▸ **ASSIGNED TASK**
Your task is to reproduce exactly the lines that run from the beginning of the data through the line where "ATOM 1 N N ." appears.

▸ **RECORDS FOR PROCESSING**
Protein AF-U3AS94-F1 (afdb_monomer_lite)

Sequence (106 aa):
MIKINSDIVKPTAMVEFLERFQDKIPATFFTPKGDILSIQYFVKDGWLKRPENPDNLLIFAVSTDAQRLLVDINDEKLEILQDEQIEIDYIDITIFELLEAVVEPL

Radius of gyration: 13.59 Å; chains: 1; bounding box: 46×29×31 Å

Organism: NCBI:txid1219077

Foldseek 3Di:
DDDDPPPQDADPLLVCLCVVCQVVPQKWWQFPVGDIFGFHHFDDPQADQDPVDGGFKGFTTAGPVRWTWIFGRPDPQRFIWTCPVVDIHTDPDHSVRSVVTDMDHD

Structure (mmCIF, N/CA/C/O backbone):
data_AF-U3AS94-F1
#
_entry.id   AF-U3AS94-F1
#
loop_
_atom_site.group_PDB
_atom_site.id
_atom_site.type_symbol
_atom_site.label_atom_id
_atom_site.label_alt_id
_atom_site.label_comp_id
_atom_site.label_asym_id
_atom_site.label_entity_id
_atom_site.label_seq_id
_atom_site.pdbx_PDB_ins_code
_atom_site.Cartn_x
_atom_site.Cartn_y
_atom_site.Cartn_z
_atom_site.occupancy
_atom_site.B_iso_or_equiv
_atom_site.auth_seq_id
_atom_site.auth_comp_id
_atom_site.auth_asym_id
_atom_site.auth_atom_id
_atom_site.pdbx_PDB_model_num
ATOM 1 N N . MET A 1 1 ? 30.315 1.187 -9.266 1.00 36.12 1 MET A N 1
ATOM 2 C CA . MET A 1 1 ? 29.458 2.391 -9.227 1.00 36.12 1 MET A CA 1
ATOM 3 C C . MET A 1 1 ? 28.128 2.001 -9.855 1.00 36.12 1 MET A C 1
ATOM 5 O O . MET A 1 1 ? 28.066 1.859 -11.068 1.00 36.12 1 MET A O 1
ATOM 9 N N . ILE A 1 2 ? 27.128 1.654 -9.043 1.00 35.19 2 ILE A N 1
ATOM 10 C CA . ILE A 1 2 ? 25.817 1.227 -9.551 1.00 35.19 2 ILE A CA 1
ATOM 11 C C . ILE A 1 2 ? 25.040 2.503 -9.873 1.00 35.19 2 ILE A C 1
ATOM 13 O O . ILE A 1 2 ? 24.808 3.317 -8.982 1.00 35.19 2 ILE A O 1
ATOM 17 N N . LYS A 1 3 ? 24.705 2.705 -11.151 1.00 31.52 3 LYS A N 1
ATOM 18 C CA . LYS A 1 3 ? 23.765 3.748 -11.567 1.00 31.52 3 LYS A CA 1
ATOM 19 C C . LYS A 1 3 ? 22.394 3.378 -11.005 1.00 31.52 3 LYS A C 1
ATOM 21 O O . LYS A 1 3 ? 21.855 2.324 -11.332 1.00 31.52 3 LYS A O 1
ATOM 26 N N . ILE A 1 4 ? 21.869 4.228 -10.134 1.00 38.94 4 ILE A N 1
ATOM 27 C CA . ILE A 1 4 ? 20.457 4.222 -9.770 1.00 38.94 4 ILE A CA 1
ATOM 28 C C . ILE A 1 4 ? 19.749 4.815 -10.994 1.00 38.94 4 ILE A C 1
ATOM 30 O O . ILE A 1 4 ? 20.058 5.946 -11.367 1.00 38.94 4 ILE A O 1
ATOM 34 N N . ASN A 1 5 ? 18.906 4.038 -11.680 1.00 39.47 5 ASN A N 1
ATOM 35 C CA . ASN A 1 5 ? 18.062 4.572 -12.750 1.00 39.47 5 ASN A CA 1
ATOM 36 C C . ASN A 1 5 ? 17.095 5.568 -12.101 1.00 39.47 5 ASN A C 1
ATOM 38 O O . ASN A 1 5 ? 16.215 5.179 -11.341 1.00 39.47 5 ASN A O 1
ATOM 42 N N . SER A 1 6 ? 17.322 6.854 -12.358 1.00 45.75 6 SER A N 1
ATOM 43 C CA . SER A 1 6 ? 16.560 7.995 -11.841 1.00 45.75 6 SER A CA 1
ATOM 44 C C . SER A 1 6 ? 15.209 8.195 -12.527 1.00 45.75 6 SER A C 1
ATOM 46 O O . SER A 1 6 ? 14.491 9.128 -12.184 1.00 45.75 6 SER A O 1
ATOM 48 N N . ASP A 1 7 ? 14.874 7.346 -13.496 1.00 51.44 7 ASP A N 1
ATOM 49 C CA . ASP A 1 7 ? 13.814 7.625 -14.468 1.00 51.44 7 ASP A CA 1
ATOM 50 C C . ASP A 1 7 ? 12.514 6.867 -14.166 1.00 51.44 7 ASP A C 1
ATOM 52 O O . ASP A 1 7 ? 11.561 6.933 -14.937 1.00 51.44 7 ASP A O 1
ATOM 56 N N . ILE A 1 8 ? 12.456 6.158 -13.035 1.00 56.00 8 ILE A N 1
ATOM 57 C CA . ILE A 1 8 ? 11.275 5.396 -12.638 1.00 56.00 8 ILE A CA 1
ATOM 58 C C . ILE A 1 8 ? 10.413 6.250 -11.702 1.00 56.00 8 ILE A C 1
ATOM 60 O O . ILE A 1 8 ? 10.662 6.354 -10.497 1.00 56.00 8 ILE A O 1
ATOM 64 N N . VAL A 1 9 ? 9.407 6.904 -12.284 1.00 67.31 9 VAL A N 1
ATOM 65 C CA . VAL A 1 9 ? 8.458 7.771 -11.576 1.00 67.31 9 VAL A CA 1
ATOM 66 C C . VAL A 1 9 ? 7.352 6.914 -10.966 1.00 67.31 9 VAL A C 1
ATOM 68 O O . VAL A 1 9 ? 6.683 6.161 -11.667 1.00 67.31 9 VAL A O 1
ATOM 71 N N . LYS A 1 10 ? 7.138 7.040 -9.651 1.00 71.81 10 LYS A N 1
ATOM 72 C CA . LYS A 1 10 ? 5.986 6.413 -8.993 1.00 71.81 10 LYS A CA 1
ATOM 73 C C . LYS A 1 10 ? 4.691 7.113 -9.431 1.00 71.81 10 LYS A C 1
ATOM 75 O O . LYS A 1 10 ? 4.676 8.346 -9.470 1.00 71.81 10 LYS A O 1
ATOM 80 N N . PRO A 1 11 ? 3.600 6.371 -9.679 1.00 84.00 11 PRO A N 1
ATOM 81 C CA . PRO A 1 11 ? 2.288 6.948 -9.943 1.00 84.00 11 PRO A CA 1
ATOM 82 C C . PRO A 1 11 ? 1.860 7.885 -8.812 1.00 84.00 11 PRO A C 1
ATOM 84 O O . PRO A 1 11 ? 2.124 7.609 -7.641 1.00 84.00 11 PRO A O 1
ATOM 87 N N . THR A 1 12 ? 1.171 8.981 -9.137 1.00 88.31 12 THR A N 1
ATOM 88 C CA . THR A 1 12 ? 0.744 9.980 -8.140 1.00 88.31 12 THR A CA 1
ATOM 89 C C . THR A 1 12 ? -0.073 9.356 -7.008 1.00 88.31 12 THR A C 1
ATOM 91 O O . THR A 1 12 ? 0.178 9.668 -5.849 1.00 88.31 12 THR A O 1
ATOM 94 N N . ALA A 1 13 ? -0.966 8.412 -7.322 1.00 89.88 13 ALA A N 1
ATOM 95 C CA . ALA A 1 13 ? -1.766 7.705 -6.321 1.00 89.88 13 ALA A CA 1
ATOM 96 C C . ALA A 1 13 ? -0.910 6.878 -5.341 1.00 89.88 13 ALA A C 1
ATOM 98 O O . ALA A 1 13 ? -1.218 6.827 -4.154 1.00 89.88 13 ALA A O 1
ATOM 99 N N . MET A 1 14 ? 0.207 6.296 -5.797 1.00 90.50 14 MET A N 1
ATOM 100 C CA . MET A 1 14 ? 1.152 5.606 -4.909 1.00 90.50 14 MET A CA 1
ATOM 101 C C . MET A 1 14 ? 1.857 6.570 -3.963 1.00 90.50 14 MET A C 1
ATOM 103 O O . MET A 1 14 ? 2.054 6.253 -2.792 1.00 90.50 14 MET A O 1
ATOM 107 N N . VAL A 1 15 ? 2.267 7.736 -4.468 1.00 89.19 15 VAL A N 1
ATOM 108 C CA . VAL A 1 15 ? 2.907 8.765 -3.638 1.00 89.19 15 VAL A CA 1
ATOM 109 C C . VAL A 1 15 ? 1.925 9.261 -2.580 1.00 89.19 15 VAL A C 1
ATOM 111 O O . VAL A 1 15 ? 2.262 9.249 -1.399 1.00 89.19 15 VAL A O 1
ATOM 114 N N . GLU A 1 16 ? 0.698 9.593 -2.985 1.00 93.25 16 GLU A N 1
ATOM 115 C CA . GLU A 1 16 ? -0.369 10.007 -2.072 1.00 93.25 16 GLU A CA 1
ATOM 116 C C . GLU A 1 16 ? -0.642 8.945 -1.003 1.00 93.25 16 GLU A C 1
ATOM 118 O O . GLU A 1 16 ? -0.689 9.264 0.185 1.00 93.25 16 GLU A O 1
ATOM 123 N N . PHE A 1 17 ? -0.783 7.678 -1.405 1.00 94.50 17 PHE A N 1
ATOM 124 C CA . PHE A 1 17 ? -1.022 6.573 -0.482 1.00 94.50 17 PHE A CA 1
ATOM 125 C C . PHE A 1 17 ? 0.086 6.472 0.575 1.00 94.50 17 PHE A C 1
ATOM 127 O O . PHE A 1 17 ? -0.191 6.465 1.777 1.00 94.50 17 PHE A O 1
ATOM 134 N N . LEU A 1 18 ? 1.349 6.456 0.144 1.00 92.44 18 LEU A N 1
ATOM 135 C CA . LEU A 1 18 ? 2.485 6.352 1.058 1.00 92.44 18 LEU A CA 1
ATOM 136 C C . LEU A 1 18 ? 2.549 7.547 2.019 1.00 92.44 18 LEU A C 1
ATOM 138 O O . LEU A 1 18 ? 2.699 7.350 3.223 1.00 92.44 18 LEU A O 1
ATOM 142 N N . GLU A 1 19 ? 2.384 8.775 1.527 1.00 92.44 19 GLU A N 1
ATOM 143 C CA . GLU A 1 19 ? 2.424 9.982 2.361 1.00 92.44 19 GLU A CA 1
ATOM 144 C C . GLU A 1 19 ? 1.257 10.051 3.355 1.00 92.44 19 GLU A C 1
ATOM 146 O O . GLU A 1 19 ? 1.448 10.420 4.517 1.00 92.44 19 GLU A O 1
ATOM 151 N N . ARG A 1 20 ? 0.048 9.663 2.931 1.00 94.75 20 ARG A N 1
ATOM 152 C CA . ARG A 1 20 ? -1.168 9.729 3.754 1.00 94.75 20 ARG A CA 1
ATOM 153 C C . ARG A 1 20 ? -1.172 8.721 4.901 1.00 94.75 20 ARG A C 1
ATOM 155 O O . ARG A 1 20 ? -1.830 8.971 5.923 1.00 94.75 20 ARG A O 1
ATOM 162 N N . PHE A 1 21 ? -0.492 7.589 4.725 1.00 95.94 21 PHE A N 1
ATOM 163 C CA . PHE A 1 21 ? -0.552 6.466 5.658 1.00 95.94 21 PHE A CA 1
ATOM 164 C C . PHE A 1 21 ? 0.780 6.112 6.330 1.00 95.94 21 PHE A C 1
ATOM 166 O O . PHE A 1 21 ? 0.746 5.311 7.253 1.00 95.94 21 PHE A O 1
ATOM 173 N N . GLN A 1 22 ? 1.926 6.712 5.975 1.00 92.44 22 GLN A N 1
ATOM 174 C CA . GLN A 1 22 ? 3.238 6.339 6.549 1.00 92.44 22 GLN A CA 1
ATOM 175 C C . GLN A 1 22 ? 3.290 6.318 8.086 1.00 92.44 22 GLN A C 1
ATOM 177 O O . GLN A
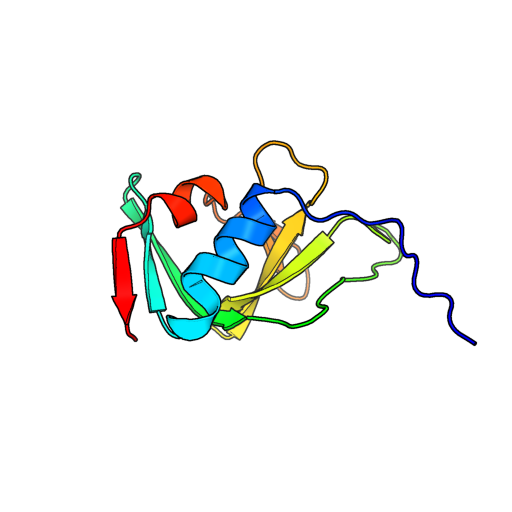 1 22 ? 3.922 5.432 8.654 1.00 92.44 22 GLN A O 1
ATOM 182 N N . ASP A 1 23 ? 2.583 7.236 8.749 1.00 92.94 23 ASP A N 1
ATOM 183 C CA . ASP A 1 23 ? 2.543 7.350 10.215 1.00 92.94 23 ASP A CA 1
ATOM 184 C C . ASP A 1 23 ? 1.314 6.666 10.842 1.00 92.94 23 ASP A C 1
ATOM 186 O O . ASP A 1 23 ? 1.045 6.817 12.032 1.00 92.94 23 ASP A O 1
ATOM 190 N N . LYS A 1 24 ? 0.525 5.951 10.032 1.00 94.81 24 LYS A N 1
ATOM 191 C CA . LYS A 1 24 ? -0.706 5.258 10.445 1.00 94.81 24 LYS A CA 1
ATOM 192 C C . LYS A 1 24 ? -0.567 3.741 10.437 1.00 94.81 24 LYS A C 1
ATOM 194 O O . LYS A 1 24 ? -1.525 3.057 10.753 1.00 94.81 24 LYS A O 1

▸ **SOLUTION TO THE EXERCISE**
Protein AF-U3AS94-F1 (afdb_monomer_lite)

Sequence (106 aa):
MIKINSDIVKPTAMVEFLERFQDKIPATFFTPKGDILSIQYFVKDGWLKRPENPDNLLIFAVSTDAQRLLVDINDEKLEILQDEQIEIDYIDITIFELLEAVVEPL

Radius of gyration: 13.59 Å; chains: 1; bounding box: 46×29×31 Å

Organism: NCBI:txid1219077

Foldseek 3Di:
DDDDPPPQDADPLLVCLCVVCQVVPQKWWQFPVGDIFGFHHFDDPQADQDPVDGGFKGFTTAGPVRWTWIFGRPDPQRFIWTCPVVDIHTDPDHSVRSVVTDMDHD

Structure (mmCIF, N/CA/C/O backbone):
data_AF-U3AS94-F1
#
_entry.id   AF-U3AS94-F1
#
loop_
_atom_site.group_PDB
_atom_site.id
_atom_site.type_symbol
_atom_site.label_atom_id
_atom_site.label_alt_id
_atom_site.label_comp_id
_atom_site.label_asym_id
_atom_site.label_entity_id
_atom_site.label_seq_id
_atom_site.pdbx_PDB_ins_code
_atom_site.Cartn_x
_atom_site.Cartn_y
_atom_site.Cartn_z
_atom_site.occupancy
_atom_site.B_iso_or_equiv
_atom_site.auth_seq_id
_atom_site.auth_comp_id
_atom_site.auth_asym_id
_atom_site.auth_atom_id
_atom_site.pdbx_PDB_model_num
ATOM 1 N N . MET A 1 1 ? 30.315 1.187 -9.266 1.00 36.12 1 MET A N 1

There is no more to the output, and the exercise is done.